I too, have had lots of trouble with my Discovery Series II Diesel.

It was bought from a franchised Land Rover/Ford/BMW dealer in Addis Ababa in
November 2002 (Don't ask me how they got franchises for BMW and Ford!). It
was a demonstrator and had about 15000kms when I bought it. Since then the
dealer has lost his franchise for LR and the car is "cared for" (and I use
that term in its widest sense), by another LR dealer.

So far it has been in for regular repairs (on top of the regular services) almost weekly.
Initially, the car developed a problem with the rear electric window
mechanism - not a difficult repair but no spares available - for about a
year! The two "extra" seats in the rear steadfastly refuse to operate
without physical violence being applied. Then the rear passenger door
central locking fell to pieces meaning that the driver's side rear door was
locked in the door shut position - it took the garage 4 days to repair it
but the central locking will only lock the door now, not unlock it.

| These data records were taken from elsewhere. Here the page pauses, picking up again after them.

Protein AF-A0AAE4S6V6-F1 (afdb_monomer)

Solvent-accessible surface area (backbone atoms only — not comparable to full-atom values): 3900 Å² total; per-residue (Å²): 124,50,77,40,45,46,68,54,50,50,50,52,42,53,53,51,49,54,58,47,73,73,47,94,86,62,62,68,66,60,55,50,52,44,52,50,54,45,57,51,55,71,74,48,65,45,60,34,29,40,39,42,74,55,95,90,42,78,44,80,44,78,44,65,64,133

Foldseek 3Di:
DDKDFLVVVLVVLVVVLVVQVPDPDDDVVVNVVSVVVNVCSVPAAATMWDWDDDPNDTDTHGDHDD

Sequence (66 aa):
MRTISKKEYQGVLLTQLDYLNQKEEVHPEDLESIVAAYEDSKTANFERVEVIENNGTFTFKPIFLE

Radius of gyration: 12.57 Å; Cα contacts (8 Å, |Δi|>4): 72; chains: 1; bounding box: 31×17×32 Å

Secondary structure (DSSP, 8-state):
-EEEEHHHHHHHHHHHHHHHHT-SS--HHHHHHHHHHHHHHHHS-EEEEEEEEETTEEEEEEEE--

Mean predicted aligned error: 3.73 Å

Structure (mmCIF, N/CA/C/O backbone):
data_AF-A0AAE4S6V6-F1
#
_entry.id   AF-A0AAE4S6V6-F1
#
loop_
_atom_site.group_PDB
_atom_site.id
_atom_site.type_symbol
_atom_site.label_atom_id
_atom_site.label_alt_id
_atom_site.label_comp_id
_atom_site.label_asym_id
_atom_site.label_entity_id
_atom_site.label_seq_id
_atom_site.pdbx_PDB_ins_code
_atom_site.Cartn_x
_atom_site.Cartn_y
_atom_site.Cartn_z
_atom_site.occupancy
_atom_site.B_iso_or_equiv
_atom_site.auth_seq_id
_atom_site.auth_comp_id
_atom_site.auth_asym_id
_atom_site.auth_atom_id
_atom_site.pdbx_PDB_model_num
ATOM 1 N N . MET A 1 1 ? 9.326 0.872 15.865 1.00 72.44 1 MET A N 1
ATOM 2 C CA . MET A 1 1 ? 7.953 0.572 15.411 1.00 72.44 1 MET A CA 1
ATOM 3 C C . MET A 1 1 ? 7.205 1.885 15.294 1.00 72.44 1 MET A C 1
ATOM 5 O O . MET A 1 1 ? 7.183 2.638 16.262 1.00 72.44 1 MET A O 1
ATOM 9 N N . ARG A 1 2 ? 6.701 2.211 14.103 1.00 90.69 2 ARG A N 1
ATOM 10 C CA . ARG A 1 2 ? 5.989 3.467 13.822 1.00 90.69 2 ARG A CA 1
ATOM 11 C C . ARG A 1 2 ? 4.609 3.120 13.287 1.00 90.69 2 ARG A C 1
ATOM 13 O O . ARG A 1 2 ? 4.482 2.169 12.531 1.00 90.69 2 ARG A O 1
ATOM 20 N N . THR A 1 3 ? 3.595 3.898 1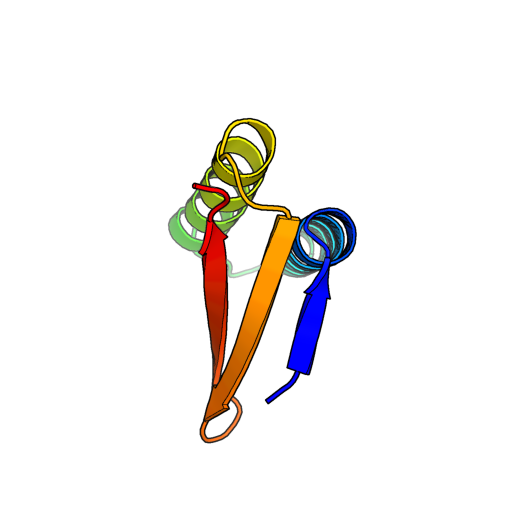3.635 1.00 94.69 3 THR A N 1
ATOM 21 C CA . THR A 1 3 ? 2.266 3.780 13.028 1.00 94.69 3 THR A CA 1
ATOM 22 C C . THR A 1 3 ? 2.054 4.948 12.077 1.00 94.69 3 THR A C 1
ATOM 24 O O . THR A 1 3 ? 2.411 6.079 12.405 1.00 94.69 3 THR A O 1
ATOM 27 N N . ILE A 1 4 ? 1.492 4.672 10.905 1.00 95.56 4 ILE A N 1
ATOM 28 C CA . ILE A 1 4 ? 1.114 5.677 9.910 1.00 95.56 4 ILE A CA 1
ATOM 29 C C . ILE A 1 4 ? -0.380 5.570 9.617 1.00 95.56 4 ILE A C 1
ATOM 31 O O . ILE A 1 4 ? -0.976 4.501 9.753 1.00 95.56 4 ILE A O 1
ATOM 35 N N . SER A 1 5 ? -1.004 6.678 9.240 1.00 96.12 5 SER A N 1
ATOM 36 C CA . SER A 1 5 ? -2.392 6.684 8.778 1.00 96.12 5 SER A CA 1
ATOM 37 C C . SER A 1 5 ? -2.545 5.947 7.441 1.00 96.12 5 SER A C 1
ATOM 39 O O . SER A 1 5 ? -1.594 5.827 6.667 1.00 96.12 5 SER A O 1
ATOM 41 N N . LYS A 1 6 ? -3.768 5.514 7.115 1.00 94.88 6 LYS A N 1
ATOM 42 C CA . LYS A 1 6 ? -4.110 4.957 5.794 1.00 94.88 6 LYS A CA 1
ATOM 43 C C . LYS A 1 6 ? -3.703 5.882 4.643 1.00 94.88 6 LYS A C 1
ATOM 45 O O . LYS A 1 6 ? -3.170 5.411 3.642 1.00 94.88 6 LYS A O 1
ATOM 50 N N . LYS A 1 7 ? -3.874 7.198 4.810 1.00 95.81 7 LYS A N 1
ATOM 51 C CA . LYS A 1 7 ? -3.458 8.202 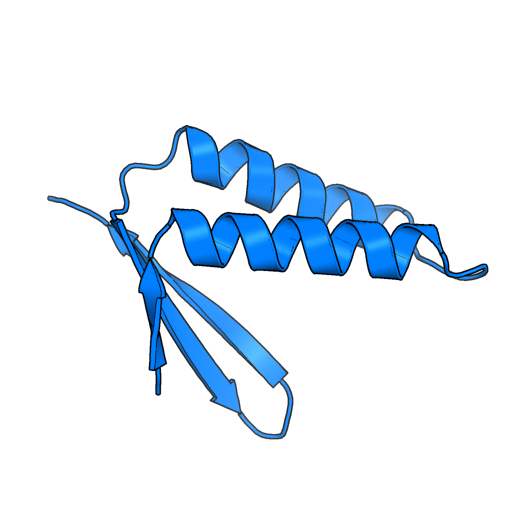3.819 1.00 95.81 7 LYS A CA 1
ATOM 52 C C . LYS A 1 7 ? -1.938 8.240 3.631 1.00 95.81 7 LYS A C 1
ATOM 54 O O . LYS A 1 7 ? -1.467 8.314 2.502 1.00 95.81 7 LYS A O 1
ATOM 59 N N . GLU A 1 8 ? -1.171 8.189 4.718 1.00 96.25 8 GLU A N 1
ATOM 60 C CA . GLU A 1 8 ? 0.294 8.119 4.638 1.00 96.25 8 GLU A CA 1
ATOM 61 C C . GLU A 1 8 ? 0.756 6.813 3.984 1.00 96.25 8 GLU A C 1
ATOM 63 O O . GLU A 1 8 ? 1.626 6.851 3.121 1.00 96.25 8 GLU A O 1
ATOM 68 N N . TYR A 1 9 ? 0.144 5.677 4.333 1.00 96.12 9 TYR A N 1
ATOM 69 C CA . TYR A 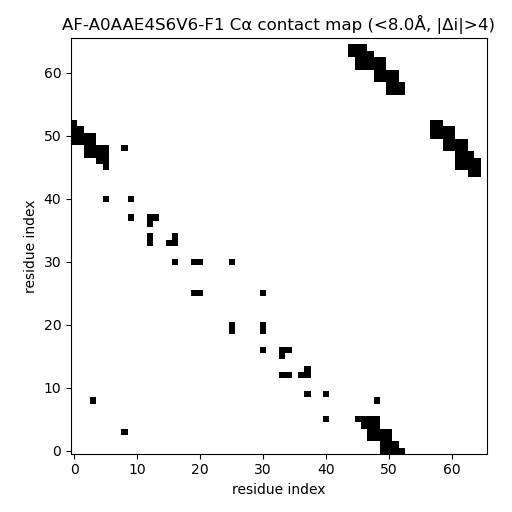1 9 ? 0.437 4.386 3.705 1.00 96.12 9 TYR A CA 1
ATOM 70 C C . TYR A 1 9 ? 0.200 4.420 2.190 1.00 96.12 9 TYR A C 1
ATOM 72 O O . TYR A 1 9 ? 1.081 4.059 1.415 1.00 96.12 9 TYR A O 1
ATOM 80 N N . GLN A 1 10 ? -0.944 4.951 1.761 1.00 96.31 10 GLN A N 1
ATOM 81 C CA . GLN A 1 10 ? -1.248 5.185 0.350 1.00 96.31 10 GLN A CA 1
ATOM 82 C C . GLN A 1 10 ? -0.206 6.076 -0.341 1.00 96.31 10 GLN A C 1
ATOM 84 O O . GLN A 1 10 ? 0.196 5.789 -1.465 1.00 96.31 10 GLN A O 1
ATOM 89 N N . GLY A 1 11 ? 0.267 7.128 0.332 1.00 96.56 11 GLY A N 1
ATOM 90 C CA . GLY A 1 11 ? 1.337 7.986 -0.184 1.00 96.56 11 GLY A CA 1
ATOM 91 C C . GLY A 1 11 ? 2.671 7.252 -0.357 1.00 96.56 11 GLY A C 1
ATOM 92 O O . GLY A 1 11 ? 3.361 7.471 -1.353 1.00 96.56 11 GLY A O 1
ATOM 93 N N . VAL A 1 12 ? 3.013 6.348 0.568 1.00 95.25 12 VAL A N 1
ATOM 94 C CA . VAL A 1 12 ? 4.210 5.495 0.463 1.00 95.25 12 VAL A CA 1
ATOM 95 C C . VAL A 1 12 ? 4.111 4.576 -0.753 1.00 95.25 12 VAL A C 1
ATOM 97 O O . VAL A 1 12 ? 5.057 4.517 -1.534 1.00 95.25 12 VAL A O 1
ATOM 100 N N . LEU A 1 13 ? 2.963 3.922 -0.961 1.00 95.88 13 LEU A N 1
ATOM 101 C CA . LEU A 1 13 ? 2.742 3.053 -2.123 1.00 95.88 13 LEU A CA 1
ATOM 102 C C . LEU A 1 13 ? 2.890 3.815 -3.446 1.00 95.88 13 LEU A C 1
ATOM 104 O O . LEU A 1 13 ? 3.586 3.351 -4.343 1.00 95.88 13 LEU A O 1
ATOM 108 N N . LEU A 1 14 ? 2.299 5.009 -3.552 1.00 95.88 14 LEU A N 1
ATOM 109 C CA . LEU A 1 14 ? 2.414 5.840 -4.755 1.00 95.88 14 LEU A CA 1
ATOM 110 C C . LEU A 1 14 ? 3.849 6.316 -5.005 1.00 95.88 14 LEU A C 1
ATOM 112 O O . LEU A 1 14 ? 4.302 6.312 -6.145 1.00 95.88 14 LEU A O 1
ATOM 116 N N . THR A 1 15 ? 4.577 6.685 -3.948 1.00 95.31 15 THR A N 1
ATOM 117 C CA . THR A 1 15 ? 5.992 7.076 -4.056 1.00 95.31 15 THR A CA 1
ATOM 118 C C . THR A 1 15 ? 6.847 5.907 -4.539 1.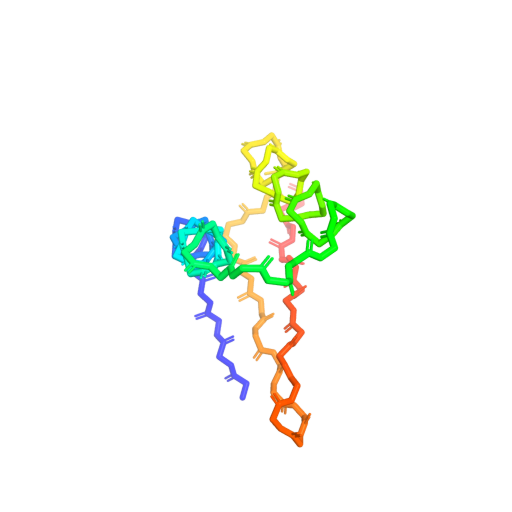00 95.31 15 THR A C 1
ATOM 120 O O . THR A 1 15 ? 7.708 6.079 -5.397 1.00 95.31 15 THR A O 1
ATOM 123 N N . GLN A 1 16 ? 6.595 4.703 -4.019 1.00 92.81 16 GLN A N 1
ATOM 124 C CA . GLN A 1 16 ? 7.312 3.507 -4.443 1.00 92.81 16 GLN A CA 1
ATOM 125 C C . GLN A 1 16 ? 6.980 3.138 -5.895 1.00 92.81 16 GLN A C 1
ATOM 127 O O . GLN A 1 16 ? 7.878 2.758 -6.644 1.00 92.81 16 GLN A O 1
ATOM 132 N N . LEU A 1 17 ? 5.718 3.286 -6.308 1.00 93.62 17 LEU A N 1
ATOM 133 C CA . LEU A 1 17 ? 5.302 3.057 -7.689 1.00 93.62 17 LEU A CA 1
ATOM 134 C C . LEU A 1 17 ? 6.000 4.027 -8.654 1.00 93.62 17 LEU A C 1
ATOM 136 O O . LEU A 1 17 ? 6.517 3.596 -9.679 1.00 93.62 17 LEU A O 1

Together with a major service, the bill came to around US$1000! Whilst this
has been going on, the warning lights for Active Cornering Enhancement
(ACE), hill descent, ABS , airbag and others have been coming on
intermittently, together with the annoying sound effects, resulting in the
garage renewing in succession, brake pads, brake sensors, brake discs et al
in a failed attempt to solve the problem. (Strangely, although the lights
are lit, the ABS appears to work normally). Apparently, their little
computer gizmo that diagnoses faults says all is well!

Shortly after its last service, it overheated on a short journey of about 6kms. Since then it
has needed about 6 litres of water every week although the garage can find
no reason for it. Ah, I was forgetting the rear air suspension! That failed
a few weeks ago and once again, the garage could not trace the fault -
although they tell me that it is a common failure and that the UK Embassy
here in Addis have told them to convert all the UK Embassy Disco's to coil
springs which pretty much screws up all this ACE and air suspension
technology which we have paid thousand of dollars for. In fact, I was told
that the Embassy staff have been told to take other types of vehicles out
of town in preference to the Discos so I can only speculate as to their
experiences with these cars.

The garage suspect it is related to the "on board computer" - this will no doubt be the same one that tells them "all
is well - no faults detected" when they plug their gizmo into it. And
finally, today, on my way to drop my three year old son off at his
playgroup - NO STEERING. The ball joint on the driver's side has failed
rendering all movement of the steering wheel totally ineffective. Thank
goodness it happened when the car was coming to a stop in the city and not
when it was careering downa road out of town. This could have had fatal
consequences for our whole family. As per normal, no spares are available
at the local LR dealer meaning that the car is useless until a new one can
be ordered from overseas. Surely to God these things should be checked and
replaced if necessary during major services?

This really is a tale of problems on two fronts. One the Land Rover
Discovery itself. It may be OK for cruising down the Kings Road in Chelsea
or towing the horse box once a month to the local gymkana but in my
experience this is no real tough workhorse whatever LR publicity may have
you believe. It is far too fragile and technological for Africa for a
start. If you work in Africa, buy a Defender if you want a Land Rover and
sod the comfort. (Had a 110 County in Malawi for 4 years with no real
problems either with the vehicle or maintenance). Or better still, get
yourself a Toyota Land Cruiser. Reliability is what counts out here.

The second point is the quality (or rather the lack of it ) of the LR
dealers. We had two for a time, neither one any better than the other.
Surely Land Rover must apply a minimum standard of audit to their dealers
before they give them a franchise and let them sell their products?
Ethiopia is a poor country - although there are plenty of expensive cars
around - so I guess the expense of keeping spares is just too much for
your average franchised LR dealer to accomodate. Sell you a new one - oh
yes certainly. Fix it - oh no certainly not! You will see plenty of
aircooled VW Beetles out here in Addis - if you want to know why, try
getting a Discovery maintained to any sort of reasonable standard!